Mutex watchdog-callback: using_defaults
Mutex rewrite-map: using_defaults
Mutex ssl-stapling-refresh: using_defaults
Mutex ssl-stapling: using_defaults
Mutex ssl-cache: using_defaults
Mutex default: dir="/var/run/apache2/" mechanism=default
Mutex mpm-accept: using_defaults
PidFile: "/var/run/apache2/apache2.pid"
Define: DUMP_VHOSTS
Define: DUMP_RUN_CFG
User: name="www-data" id=33
Group: name="www-data" id=33

rg305 · February 6, 2021, 6:11am

This is due to running certbot with two different (but similar) sets of names:
[you probably don't need ~~both~~ [either one]; and should remove the one you are not using]

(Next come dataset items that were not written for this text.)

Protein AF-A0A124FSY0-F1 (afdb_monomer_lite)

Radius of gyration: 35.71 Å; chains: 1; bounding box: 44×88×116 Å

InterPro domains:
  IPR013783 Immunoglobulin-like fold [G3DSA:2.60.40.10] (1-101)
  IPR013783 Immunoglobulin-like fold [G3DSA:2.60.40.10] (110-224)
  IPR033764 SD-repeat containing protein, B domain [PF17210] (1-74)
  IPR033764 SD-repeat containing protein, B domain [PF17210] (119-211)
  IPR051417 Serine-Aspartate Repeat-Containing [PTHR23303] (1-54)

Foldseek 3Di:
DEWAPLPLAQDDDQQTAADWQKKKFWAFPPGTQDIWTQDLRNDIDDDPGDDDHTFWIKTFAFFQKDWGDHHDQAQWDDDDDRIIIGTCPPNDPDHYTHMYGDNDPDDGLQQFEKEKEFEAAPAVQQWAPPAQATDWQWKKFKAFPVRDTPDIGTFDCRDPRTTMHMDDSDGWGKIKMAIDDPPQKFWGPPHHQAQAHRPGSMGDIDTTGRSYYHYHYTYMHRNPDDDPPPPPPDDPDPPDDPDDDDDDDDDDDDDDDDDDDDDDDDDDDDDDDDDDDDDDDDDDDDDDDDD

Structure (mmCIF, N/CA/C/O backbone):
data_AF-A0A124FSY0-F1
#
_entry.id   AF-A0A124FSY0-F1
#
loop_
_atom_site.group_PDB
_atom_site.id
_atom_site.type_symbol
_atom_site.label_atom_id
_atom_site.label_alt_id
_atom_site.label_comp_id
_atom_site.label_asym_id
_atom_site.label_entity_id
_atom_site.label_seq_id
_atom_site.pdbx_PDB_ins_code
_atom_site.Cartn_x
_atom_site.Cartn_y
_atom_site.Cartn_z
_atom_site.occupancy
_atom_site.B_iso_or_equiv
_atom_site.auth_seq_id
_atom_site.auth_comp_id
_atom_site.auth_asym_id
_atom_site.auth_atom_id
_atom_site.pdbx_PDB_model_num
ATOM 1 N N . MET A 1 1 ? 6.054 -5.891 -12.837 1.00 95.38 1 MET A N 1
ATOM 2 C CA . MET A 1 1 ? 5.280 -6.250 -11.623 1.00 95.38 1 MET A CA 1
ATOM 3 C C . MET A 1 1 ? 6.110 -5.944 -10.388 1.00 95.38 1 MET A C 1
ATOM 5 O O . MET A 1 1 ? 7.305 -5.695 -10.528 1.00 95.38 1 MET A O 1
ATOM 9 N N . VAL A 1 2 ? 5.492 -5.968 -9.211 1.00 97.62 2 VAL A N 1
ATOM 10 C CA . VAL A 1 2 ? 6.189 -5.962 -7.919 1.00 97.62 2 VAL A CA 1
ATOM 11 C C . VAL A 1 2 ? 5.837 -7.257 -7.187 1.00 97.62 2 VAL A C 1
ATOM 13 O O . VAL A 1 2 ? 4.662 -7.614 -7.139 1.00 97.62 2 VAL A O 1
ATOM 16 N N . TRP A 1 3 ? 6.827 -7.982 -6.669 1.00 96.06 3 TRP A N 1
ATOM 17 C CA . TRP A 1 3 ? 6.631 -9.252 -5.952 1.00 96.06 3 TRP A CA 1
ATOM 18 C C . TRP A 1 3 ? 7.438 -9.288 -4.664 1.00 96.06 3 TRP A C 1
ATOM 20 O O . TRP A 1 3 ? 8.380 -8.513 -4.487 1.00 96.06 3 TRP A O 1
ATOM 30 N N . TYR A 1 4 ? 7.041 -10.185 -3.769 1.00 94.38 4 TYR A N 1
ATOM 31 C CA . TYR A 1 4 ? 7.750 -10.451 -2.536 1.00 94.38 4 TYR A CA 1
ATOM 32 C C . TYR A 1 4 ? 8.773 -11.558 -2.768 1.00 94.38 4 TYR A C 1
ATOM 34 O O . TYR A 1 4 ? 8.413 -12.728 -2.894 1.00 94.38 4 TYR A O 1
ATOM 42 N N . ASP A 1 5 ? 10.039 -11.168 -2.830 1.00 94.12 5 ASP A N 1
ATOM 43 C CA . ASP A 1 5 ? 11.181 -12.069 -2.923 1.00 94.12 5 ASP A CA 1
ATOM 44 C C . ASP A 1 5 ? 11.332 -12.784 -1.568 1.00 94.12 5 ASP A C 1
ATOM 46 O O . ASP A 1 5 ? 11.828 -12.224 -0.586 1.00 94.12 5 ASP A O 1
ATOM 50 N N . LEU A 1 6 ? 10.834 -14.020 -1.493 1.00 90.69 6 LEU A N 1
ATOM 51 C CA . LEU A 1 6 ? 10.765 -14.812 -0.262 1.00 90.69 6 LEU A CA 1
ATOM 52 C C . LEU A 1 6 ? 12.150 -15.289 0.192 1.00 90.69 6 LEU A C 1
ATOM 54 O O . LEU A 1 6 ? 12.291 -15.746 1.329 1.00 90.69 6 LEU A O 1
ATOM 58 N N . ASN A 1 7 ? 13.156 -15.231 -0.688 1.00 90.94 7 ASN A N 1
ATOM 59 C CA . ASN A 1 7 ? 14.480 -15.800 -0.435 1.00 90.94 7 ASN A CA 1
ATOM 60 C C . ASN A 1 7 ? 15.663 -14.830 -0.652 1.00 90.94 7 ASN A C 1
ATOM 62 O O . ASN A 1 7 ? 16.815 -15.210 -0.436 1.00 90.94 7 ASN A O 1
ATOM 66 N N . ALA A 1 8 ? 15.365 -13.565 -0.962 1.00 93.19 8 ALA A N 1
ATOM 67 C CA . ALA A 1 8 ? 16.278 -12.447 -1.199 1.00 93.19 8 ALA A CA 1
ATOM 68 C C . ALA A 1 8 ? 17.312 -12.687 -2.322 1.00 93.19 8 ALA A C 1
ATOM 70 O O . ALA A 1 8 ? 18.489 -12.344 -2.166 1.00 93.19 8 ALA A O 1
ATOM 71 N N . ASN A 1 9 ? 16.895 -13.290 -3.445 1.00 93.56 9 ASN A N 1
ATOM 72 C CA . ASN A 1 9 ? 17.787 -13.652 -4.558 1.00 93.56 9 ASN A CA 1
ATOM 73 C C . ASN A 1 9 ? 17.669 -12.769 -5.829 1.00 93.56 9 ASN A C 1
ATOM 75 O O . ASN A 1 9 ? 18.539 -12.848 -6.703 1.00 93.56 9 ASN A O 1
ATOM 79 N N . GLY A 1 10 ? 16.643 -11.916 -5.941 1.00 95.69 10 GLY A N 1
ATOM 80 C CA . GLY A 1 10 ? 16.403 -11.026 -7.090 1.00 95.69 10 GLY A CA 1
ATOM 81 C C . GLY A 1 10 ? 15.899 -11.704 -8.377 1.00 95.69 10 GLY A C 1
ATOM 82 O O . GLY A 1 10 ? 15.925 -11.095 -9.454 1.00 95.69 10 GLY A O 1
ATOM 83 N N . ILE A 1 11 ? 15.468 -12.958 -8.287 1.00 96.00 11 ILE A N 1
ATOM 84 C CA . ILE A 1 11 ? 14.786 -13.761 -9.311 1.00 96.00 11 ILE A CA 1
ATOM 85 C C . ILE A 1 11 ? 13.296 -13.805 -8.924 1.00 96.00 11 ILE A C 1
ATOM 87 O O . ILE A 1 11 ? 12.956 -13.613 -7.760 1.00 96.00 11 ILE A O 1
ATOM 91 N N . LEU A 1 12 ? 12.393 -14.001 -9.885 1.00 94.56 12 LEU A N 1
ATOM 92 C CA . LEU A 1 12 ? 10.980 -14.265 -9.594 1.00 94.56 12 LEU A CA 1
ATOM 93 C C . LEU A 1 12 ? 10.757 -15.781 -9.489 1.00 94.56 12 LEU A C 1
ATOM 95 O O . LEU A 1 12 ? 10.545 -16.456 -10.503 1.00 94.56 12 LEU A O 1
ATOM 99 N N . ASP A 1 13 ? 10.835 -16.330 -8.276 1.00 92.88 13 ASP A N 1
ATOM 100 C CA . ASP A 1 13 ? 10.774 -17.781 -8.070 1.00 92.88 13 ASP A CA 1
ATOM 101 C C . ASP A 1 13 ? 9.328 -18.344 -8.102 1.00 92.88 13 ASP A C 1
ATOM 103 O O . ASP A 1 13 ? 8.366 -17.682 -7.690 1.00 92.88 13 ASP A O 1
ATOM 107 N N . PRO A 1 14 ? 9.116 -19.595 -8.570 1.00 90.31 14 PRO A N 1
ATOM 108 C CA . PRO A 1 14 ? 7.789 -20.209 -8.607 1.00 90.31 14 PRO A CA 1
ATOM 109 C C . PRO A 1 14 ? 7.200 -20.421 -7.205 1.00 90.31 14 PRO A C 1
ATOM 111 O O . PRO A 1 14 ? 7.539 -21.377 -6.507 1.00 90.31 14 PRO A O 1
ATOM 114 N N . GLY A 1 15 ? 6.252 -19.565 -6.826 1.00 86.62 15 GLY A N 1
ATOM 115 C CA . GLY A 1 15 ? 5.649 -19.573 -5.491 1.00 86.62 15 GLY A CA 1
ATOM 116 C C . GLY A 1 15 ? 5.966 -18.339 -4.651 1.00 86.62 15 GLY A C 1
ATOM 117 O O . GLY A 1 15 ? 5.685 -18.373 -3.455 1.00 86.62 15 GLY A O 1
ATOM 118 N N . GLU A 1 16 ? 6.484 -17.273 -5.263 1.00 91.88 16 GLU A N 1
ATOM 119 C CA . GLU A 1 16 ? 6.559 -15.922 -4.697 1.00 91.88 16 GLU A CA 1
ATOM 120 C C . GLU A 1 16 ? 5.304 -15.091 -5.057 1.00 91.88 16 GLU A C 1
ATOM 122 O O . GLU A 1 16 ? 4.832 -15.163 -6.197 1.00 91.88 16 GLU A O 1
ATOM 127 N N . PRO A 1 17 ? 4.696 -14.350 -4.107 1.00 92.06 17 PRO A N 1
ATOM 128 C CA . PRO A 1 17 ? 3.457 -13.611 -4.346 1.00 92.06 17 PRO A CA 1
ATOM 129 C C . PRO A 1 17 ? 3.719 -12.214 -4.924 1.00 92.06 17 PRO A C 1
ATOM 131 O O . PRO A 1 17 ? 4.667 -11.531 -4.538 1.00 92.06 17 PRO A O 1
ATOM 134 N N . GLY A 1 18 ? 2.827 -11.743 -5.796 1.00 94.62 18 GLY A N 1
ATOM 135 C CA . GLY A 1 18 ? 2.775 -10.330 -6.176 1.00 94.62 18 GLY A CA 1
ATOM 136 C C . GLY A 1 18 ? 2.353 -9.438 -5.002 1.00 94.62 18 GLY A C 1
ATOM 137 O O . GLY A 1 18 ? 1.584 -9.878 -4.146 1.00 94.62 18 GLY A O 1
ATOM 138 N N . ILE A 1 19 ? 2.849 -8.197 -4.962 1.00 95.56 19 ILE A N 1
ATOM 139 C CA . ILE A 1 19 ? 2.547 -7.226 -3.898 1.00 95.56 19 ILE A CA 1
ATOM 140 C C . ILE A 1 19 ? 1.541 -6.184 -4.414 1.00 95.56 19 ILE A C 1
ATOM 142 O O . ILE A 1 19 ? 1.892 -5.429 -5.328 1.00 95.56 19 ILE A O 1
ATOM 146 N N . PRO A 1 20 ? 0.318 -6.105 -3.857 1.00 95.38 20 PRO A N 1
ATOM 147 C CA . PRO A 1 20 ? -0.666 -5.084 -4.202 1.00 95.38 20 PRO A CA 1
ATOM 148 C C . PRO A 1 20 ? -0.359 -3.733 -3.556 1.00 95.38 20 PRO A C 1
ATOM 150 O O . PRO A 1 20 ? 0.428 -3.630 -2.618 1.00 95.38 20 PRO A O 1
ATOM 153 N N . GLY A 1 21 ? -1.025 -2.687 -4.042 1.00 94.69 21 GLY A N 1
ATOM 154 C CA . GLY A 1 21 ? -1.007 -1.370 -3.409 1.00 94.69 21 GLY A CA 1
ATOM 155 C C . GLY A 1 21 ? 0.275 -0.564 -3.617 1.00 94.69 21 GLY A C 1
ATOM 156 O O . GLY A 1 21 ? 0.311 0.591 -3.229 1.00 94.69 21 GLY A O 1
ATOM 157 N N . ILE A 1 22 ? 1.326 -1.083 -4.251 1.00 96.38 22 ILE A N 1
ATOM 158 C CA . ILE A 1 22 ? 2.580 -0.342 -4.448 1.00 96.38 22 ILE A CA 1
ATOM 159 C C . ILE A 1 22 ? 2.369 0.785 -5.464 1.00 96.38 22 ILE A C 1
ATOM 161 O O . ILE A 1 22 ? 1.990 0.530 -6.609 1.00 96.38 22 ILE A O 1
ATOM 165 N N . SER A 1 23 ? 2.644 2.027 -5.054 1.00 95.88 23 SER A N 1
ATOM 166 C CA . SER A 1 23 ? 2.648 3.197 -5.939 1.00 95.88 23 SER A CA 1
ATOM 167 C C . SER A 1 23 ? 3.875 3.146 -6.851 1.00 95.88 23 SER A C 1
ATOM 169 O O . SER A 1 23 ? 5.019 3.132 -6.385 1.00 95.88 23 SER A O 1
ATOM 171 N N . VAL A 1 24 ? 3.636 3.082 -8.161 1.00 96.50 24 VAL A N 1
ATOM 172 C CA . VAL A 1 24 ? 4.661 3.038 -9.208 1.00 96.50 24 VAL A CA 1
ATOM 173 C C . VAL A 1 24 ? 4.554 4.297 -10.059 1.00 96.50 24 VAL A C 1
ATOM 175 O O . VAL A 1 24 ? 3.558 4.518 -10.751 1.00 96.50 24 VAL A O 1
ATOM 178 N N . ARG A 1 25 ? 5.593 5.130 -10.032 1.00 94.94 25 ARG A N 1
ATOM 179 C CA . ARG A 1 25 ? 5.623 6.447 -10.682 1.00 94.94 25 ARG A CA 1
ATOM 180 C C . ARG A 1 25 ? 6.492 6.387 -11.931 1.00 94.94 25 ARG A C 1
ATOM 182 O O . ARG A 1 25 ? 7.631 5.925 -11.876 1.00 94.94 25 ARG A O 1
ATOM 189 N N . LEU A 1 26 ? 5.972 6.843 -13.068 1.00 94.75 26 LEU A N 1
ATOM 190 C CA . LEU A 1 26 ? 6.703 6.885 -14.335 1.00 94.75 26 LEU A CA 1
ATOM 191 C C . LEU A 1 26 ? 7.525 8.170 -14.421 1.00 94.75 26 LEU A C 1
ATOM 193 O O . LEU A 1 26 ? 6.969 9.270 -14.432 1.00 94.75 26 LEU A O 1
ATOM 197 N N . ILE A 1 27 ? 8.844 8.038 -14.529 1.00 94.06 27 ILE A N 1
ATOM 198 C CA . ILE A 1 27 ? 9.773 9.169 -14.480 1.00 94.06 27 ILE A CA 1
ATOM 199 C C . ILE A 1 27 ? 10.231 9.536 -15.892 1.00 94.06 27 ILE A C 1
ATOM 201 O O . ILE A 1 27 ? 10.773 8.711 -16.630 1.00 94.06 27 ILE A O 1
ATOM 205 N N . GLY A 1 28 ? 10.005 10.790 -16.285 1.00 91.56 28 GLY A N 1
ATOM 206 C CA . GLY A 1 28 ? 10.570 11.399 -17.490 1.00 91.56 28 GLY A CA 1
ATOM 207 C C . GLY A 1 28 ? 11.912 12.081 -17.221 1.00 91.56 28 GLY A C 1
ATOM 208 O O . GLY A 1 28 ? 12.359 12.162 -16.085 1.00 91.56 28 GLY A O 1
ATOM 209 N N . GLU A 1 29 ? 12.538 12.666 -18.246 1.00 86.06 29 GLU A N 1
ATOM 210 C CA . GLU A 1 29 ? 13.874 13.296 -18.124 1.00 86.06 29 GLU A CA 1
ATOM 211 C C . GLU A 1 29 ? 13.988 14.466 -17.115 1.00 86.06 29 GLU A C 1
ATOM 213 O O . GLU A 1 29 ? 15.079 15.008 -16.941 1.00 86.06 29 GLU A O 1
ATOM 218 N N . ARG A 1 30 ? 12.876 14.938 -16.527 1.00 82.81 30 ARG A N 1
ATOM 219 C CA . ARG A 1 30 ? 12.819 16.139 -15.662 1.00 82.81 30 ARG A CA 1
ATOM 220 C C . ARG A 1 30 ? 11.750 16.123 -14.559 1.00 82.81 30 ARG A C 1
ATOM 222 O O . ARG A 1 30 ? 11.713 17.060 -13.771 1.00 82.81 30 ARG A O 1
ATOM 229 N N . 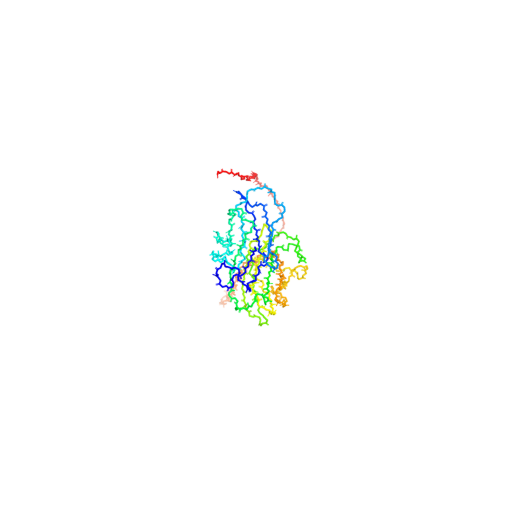THR A 1 31 ? 10.824 15.165 -14.569 1.00 89.06 31 THR A N 1
ATOM 230 C CA . THR A 1 31 ? 9.622 15.155 -13.713 1.00 89.06 31 THR A CA 1
ATOM 231 C C . THR A 1 31 ? 8.944 13.787 -13.773 1.00 89.06 31 THR A C 1
ATOM 233 O O . THR A 1 31 ? 9.120 13.058 -14.755 1.00 89.06 31 THR A O 1
ATOM 236 N N . MET A 1 32 ? 8.117 13.472 -12.774 1.00 91.50 32 MET A N 1
ATOM 237 C CA . MET A 1 32 ? 7.083 12.442 -12.896 1.00 91.50 32 MET A CA 1
ATOM 238 C C . MET A 1 32 ? 6.141 12.784 -14.065 1.00 91.50 32 MET A C 1
ATOM 240 O O . MET A 1 32 ? 5.832 13.958 -14.288 1.00 91.50 32 MET A O 1
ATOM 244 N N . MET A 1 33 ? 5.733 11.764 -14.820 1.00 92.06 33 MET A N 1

As you can see, the names on the certs don't fully cover all the names in use:

/etc/apache2/sites-enabled/ArtisticSlate.com-le-ssl.conf:
 - namevhost ArtisticSlate.com
 - alias www.ArtisticSlate.com
 - alias artisticslate.com <<<<< duplicate name - should be removed <<<<<
/etc/apache2/sites-enabled/Paulrw.ddns.net-le-ssl.conf:
 - namevhost Paulrw.ddns.net
 - alias www.Paulrw.ddns.net <<<<< name not in cert <<<<<
 - alias paulrw.ddns.net <<<<< duplicate name - should be removed <<<<<
/etc/apache2/sites-enabled/TpRepublicanClub.ddns.net-le-ssl.conf:
 - namevhost TpRepublicanClub.ddns.net
 - alias www.TpRepublicanClub.ddns.net <<<<< name not in cert <<<<<
 - alias tprepublicanclub.ddns.net <<<<< duplicate name - should be removed <<<<<

Names are NOT case sensitive:
ArtisticSlate.com = artisticslate.com
Paulrw.ddns.net = paulrw.ddns.net
TpRepublicanClub.ddns.net = tprepublicanclub.ddns.net

system · March 8, 2021, 6:12am

This topic was automatically closed 30 days after the last reply. New replies are no longer allowed.